> YOUR OBJECTIVE
From the data below, set down exactly the lines between the one holding "ATOM 85 C C" and the one holding "ATOM 98 O O", inclusive, and no others.

> DATASET EXTRACT

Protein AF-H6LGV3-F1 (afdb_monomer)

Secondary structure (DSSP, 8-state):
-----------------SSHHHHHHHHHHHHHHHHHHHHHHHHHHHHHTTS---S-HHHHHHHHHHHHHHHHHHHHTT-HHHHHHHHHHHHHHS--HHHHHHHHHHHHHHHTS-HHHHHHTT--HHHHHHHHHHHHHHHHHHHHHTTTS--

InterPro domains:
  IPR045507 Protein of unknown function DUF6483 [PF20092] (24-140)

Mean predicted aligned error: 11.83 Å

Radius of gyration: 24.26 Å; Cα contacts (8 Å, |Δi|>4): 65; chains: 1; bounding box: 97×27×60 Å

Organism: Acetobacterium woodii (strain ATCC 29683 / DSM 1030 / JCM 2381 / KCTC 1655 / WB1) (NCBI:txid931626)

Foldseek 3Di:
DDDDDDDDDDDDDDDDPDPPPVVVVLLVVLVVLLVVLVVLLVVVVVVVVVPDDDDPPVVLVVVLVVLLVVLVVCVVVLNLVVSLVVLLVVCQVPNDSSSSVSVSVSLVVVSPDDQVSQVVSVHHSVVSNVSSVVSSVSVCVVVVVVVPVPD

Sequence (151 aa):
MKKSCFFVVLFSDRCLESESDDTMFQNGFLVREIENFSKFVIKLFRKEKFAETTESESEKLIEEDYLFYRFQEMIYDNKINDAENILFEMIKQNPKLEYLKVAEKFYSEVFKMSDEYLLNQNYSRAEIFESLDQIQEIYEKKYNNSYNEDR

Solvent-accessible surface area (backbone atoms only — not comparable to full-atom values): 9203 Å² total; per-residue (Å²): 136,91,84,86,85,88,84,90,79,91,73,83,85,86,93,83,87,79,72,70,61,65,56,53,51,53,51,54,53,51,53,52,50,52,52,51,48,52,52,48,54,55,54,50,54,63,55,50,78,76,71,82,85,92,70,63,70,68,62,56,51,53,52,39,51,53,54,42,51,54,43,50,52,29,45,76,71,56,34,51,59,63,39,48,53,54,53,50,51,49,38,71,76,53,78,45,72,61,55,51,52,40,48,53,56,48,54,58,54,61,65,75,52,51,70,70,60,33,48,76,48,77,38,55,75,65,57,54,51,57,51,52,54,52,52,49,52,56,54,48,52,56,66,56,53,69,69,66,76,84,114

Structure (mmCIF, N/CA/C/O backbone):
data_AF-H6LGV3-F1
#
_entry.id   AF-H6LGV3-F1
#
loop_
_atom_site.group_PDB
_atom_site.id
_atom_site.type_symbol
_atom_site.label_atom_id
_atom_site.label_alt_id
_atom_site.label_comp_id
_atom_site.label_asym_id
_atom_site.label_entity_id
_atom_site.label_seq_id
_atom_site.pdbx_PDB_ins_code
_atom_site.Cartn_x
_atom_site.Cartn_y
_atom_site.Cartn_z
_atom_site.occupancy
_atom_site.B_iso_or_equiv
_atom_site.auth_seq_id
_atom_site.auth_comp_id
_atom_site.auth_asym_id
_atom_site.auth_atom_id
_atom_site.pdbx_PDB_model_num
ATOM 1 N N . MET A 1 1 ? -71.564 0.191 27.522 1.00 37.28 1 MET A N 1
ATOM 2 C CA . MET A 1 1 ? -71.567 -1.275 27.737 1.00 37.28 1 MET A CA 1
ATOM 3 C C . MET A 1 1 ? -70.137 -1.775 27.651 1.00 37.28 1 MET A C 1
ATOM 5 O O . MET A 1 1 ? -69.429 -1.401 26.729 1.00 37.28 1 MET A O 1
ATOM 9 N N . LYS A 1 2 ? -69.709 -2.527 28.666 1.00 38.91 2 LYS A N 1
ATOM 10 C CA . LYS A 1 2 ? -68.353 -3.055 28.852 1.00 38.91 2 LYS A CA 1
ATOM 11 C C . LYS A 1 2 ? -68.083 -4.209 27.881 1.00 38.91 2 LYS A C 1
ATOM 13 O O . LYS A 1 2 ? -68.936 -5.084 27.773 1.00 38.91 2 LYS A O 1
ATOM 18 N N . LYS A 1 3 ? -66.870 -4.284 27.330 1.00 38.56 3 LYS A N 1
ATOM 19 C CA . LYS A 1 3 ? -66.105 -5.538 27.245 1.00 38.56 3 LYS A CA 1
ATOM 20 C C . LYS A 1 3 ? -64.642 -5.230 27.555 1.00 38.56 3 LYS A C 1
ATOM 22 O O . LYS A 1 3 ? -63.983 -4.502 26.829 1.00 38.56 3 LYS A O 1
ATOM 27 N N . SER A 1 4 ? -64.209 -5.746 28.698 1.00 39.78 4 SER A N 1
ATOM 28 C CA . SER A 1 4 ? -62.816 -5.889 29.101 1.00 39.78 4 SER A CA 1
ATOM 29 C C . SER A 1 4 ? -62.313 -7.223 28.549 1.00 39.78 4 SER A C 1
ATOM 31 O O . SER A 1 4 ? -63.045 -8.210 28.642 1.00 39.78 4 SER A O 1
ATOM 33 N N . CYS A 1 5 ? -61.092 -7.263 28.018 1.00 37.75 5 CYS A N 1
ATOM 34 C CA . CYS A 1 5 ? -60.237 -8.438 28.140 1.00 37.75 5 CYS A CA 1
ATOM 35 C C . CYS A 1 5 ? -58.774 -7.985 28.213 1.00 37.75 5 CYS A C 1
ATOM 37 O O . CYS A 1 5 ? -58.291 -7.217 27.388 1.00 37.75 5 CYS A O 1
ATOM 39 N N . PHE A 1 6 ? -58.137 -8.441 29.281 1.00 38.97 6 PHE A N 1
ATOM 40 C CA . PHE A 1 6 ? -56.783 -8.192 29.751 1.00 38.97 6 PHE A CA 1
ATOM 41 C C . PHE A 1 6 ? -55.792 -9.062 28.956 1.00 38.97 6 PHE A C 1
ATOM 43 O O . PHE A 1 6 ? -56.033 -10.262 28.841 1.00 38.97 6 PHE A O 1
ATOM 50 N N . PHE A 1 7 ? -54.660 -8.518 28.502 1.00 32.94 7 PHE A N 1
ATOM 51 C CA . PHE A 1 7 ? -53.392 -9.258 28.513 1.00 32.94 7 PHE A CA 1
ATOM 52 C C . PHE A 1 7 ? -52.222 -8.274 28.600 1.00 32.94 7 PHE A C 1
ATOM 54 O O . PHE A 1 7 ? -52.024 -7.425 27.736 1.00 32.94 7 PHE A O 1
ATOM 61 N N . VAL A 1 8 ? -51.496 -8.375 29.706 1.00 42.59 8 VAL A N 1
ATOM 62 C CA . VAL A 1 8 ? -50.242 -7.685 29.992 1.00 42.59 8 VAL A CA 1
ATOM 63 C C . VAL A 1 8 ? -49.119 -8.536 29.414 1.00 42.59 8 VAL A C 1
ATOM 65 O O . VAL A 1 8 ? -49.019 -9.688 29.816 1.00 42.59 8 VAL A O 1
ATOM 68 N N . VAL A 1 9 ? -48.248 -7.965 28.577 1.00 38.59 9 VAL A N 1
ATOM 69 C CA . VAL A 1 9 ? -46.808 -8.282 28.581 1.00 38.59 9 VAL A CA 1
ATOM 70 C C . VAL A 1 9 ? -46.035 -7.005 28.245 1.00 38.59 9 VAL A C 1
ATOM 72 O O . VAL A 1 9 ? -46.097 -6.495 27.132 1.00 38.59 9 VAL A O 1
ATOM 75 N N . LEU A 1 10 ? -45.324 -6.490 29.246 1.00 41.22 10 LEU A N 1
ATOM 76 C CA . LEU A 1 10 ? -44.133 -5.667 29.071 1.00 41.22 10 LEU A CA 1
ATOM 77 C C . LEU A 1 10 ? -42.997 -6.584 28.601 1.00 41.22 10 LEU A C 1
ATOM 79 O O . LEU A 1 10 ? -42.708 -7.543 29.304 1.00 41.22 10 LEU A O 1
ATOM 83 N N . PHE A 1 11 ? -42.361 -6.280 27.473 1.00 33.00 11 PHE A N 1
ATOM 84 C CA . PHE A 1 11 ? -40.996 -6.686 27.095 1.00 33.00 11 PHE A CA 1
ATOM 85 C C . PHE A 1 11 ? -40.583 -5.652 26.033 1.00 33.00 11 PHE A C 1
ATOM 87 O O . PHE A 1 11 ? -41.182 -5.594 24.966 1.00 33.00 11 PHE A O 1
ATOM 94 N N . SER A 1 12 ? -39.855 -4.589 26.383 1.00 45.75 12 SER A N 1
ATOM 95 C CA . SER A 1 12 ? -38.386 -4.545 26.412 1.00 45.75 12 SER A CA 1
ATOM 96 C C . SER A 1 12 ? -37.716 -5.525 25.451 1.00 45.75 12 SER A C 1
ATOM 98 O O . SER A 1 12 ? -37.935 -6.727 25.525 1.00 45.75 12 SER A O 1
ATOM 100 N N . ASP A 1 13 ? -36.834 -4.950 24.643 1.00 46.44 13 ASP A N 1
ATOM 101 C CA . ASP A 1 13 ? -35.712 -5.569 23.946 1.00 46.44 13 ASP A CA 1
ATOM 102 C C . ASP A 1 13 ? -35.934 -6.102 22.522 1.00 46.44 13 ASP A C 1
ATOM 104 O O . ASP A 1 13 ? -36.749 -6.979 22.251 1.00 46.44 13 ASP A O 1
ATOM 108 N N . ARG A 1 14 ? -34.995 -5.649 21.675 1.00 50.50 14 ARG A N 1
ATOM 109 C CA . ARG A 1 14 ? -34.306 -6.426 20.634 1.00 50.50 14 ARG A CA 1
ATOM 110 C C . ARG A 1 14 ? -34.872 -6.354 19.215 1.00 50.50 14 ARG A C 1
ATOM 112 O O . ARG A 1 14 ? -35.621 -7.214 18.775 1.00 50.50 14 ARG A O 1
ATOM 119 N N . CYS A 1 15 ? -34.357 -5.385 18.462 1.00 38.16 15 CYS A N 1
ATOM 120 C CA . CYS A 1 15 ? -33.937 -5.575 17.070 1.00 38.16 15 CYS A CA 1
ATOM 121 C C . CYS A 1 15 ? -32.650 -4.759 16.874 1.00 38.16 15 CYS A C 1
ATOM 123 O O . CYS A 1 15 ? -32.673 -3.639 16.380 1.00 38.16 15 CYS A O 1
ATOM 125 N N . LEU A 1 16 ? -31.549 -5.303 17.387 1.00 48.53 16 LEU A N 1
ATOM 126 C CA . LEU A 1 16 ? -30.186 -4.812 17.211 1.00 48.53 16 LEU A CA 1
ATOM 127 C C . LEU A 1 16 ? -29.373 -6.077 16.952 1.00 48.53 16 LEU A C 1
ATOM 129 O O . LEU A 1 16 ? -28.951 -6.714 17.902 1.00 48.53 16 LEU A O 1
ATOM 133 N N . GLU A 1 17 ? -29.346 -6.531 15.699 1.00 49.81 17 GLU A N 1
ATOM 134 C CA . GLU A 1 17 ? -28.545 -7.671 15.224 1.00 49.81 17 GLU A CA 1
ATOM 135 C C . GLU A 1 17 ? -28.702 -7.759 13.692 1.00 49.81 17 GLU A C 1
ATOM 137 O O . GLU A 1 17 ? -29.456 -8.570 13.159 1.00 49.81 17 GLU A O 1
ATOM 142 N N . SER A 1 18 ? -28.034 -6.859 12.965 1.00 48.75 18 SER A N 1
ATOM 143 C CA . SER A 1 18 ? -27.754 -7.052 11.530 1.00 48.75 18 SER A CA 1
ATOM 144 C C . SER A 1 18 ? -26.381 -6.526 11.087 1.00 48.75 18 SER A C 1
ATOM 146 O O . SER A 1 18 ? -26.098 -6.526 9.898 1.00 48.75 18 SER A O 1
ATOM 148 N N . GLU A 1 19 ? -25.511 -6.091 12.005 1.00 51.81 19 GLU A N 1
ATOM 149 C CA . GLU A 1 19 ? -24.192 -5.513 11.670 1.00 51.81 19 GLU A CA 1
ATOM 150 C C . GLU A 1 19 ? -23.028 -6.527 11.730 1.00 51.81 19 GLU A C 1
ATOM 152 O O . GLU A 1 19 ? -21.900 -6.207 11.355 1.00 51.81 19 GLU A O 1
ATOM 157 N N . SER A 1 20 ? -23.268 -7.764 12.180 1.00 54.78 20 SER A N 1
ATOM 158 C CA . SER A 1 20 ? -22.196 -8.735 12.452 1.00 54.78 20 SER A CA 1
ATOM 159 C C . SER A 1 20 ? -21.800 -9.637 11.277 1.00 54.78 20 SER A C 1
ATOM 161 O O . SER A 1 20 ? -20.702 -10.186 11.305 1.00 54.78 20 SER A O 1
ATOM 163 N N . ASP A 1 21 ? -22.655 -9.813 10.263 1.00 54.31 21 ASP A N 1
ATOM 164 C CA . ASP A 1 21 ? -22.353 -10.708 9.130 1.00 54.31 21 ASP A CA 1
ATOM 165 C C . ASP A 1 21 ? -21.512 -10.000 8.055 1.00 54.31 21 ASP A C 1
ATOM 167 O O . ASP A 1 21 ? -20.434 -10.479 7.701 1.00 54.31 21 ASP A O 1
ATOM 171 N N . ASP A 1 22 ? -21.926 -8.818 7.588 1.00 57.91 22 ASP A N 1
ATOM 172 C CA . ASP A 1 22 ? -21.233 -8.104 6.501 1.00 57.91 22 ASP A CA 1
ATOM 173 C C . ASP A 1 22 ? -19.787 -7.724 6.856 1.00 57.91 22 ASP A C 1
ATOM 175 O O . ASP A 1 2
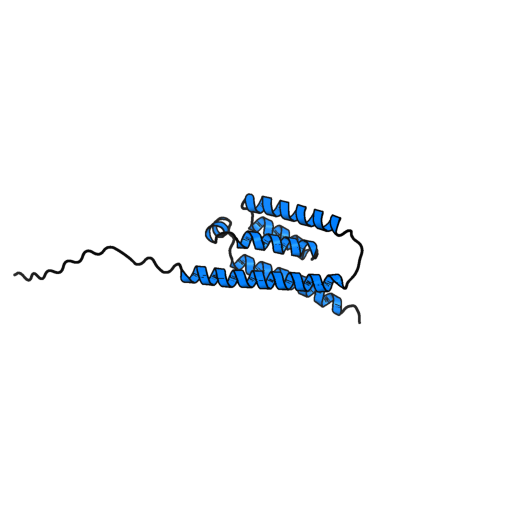2 ? -18.885 -7.830 6.022 1.00 57.91 22 ASP A O 1
ATOM 179 N N . THR A 1 23 ? -19.532 -7.362 8.113 1.00 59.00 23 THR A N 1
ATOM 180 C CA . THR A 1 23 ? -18.191 -7.022 8.610 1.00 59.00 23 THR A CA 1
ATOM 181 C C . THR A 1 23 ? -17.258 -8.237 8.634 1.00 59.00 23 THR A C 1
ATOM 183 O O . THR A 1 23 ? -16.076 -8.121 8.303 1.00 59.00 23 THR A O 1
ATOM 186 N N . MET A 1 24 ? -17.763 -9.433 8.956 1.00 58.50 24 MET A N 1
ATOM 187 C CA . MET A 1 24 ? -16.973 -10.667 8.913 1.00 58.50 24 MET A CA 1
ATOM 188 C C . MET A 1 24 ? -16.631 -11.071 7.469 1.00 58.50 24 MET A C 1
ATOM 190 O O . MET A 1 24 ? -15.500 -11.488 7.201 1.00 58.50 24 MET A O 1
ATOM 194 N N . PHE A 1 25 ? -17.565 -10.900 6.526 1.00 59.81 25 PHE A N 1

> EXERCISE RESPONSE
ATOM 85 C C . PHE A 1 11 ? -40.583 -5.652 26.033 1.00 33.00 11 PHE A C 1
ATOM 87 O O . PHE A 1 11 ? -41.182 -5.594 24.966 1.00 33.00 11 PHE A O 1
ATOM 94 N N . SER A 1 12 ? -39.855 -4.589 26.383 1.00 45.75 12 SER A N 1
ATOM 95 C CA . SER A 1 12 ? -38.386 -4.545 26.412 1.00 45.75 12 SER A CA 1
ATOM 96 C C . SER A 1 12 ? -37.716 -5.525 25.451 1.00 45.75 12 SER A C 1
ATOM 98 O O . SER A 1 12 ? -37.935 -6.727 25.525 1.00 45.75 12 SER A O 1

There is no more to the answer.